>>>>>

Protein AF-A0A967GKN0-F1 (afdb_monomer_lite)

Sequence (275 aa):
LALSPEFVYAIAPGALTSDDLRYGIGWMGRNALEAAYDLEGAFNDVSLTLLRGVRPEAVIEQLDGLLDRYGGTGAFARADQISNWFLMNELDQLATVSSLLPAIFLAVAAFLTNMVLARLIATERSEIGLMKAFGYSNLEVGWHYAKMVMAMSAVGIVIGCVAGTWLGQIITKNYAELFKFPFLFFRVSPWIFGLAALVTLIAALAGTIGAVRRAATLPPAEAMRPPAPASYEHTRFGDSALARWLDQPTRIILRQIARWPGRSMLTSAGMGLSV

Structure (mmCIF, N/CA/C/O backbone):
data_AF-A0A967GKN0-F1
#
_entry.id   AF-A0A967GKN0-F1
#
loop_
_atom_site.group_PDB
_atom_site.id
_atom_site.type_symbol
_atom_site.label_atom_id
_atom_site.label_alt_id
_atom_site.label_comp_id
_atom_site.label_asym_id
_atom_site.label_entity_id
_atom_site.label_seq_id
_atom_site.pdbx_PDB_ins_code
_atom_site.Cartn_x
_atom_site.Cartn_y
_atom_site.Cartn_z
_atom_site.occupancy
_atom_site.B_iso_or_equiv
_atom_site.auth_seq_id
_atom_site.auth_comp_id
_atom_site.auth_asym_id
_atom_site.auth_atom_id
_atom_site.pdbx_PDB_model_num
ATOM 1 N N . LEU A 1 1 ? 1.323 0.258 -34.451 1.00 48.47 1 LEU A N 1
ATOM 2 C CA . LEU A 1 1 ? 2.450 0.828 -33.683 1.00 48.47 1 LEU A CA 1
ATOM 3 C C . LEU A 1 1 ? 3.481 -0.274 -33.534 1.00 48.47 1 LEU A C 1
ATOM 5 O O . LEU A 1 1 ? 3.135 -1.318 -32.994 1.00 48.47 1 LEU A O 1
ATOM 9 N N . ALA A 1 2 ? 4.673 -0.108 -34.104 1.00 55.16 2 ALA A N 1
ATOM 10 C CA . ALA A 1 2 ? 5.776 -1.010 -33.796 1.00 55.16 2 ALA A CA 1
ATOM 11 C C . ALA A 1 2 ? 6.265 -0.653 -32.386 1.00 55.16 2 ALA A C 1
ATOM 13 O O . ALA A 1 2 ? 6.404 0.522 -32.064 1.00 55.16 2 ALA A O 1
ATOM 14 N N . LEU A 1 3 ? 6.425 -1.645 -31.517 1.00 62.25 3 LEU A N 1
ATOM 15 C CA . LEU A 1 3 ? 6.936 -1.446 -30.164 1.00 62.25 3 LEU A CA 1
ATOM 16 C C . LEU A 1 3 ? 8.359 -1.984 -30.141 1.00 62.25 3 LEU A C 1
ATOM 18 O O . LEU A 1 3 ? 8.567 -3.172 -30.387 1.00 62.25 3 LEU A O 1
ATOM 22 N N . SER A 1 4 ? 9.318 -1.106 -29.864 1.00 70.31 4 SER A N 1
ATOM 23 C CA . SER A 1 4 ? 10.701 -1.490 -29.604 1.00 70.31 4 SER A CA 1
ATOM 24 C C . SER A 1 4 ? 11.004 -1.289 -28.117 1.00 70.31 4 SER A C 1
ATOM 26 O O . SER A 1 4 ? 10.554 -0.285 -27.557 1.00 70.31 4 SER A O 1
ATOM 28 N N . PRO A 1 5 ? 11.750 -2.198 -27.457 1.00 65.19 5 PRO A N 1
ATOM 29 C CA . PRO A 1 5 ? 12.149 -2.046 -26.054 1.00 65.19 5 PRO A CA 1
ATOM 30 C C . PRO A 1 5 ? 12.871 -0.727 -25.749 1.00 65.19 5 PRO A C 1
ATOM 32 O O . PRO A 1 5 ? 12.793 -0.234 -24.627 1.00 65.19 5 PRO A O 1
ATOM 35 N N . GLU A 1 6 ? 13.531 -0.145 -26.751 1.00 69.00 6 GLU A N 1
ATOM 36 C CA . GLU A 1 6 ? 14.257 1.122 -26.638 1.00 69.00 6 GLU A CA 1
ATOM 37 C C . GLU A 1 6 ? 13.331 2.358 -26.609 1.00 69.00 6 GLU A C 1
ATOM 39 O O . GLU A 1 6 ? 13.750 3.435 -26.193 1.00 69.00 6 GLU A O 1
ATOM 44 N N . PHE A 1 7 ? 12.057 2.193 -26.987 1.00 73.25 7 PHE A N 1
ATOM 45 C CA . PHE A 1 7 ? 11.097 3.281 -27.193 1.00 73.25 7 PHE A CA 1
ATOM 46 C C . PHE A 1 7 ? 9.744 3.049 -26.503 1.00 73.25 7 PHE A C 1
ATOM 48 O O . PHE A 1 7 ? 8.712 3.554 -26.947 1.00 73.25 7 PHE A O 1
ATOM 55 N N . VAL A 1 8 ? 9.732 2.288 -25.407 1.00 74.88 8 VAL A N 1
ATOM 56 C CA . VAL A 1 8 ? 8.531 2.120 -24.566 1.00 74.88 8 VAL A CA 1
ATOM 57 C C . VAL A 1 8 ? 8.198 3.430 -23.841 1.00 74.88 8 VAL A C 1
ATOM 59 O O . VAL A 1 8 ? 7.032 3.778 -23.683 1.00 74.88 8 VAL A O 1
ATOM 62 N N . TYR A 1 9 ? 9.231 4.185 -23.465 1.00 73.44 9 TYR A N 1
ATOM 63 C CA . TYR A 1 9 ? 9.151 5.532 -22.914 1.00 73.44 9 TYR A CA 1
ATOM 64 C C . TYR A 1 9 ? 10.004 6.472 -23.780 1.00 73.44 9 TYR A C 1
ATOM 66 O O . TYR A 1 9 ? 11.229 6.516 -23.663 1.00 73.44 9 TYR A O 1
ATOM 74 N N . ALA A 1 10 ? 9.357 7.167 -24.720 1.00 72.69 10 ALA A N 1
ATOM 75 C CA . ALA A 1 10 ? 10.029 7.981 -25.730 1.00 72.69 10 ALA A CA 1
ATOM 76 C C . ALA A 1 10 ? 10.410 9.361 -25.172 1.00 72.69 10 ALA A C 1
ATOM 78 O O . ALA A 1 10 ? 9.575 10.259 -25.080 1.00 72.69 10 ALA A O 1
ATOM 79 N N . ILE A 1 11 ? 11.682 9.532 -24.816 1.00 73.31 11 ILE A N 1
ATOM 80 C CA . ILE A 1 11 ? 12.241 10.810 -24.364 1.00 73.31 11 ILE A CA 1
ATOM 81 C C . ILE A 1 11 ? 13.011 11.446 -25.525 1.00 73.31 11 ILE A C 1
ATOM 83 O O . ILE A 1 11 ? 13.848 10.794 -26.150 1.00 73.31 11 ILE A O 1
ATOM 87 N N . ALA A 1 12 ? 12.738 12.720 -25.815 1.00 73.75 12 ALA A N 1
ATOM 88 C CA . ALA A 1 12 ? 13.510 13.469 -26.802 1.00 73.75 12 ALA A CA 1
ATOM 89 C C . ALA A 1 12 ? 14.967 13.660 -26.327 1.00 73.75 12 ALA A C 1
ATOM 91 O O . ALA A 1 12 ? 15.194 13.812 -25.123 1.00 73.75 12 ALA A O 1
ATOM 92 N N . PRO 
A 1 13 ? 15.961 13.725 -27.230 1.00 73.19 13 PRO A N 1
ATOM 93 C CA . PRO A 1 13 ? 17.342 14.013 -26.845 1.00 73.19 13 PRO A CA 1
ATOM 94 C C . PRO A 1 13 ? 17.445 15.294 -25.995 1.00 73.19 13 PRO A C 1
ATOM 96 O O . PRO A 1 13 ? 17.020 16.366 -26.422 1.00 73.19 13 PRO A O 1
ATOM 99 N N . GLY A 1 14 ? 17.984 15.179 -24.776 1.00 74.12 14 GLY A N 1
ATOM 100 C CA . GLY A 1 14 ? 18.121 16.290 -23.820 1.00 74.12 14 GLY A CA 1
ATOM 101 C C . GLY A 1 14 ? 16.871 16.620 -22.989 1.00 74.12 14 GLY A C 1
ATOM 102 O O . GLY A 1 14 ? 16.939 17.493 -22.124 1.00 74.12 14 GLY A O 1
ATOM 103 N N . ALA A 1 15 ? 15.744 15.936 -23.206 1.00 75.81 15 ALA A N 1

<<<<<

- YOUR OBJECTIVE
Among the lines above, repeat exactly those from the line with "ATOM 57 C C" to the line with "ATOM 78 O O", counting both ends.

- SOLUTION TO THIS PROBLEM
ATOM 57 C C . VAL A 1 8 ? 8.198 3.430 -23.841 1.00 74.88 8 VAL A C 1
ATOM 59 O O . VAL A 1 8 ? 7.032 3.778 -23.683 1.00 74.88 8 VAL A O 1
ATOM 62 N N . TYR A 1 9 ? 9.231 4.185 -23.465 1.00 73.44 9 TYR A N 1
ATOM 63 C CA . TYR A 1 9 ? 9.151 5.532 -22.914 1.00 73.44 9 TYR A CA 1
ATOM 64 C C . TYR A 1 9 ? 10.004 6.472 -23.780 1.00 73.44 9 TYR A C 1
ATOM 66 O O . TYR A 1 9 ? 11.229 6.516 -23.663 1.00 73.44 9 TYR A O 1
ATOM 74 N N . ALA A 1 10 ? 9.357 7.167 -24.720 1.00 72.69 10 ALA A N 1
ATOM 75 C CA . ALA A 1 10 ? 10.029 7.981 -25.730 1.00 72.69 10 ALA A CA 1
ATOM 76 C C . ALA A 1 10 ? 10.410 9.361 -25.172 1.00 72.69 10 ALA A C 1
ATOM 78 O O . ALA A 1 10 ? 9.575 10.259 -25.080 1.00 72.69 10 ALA A O 1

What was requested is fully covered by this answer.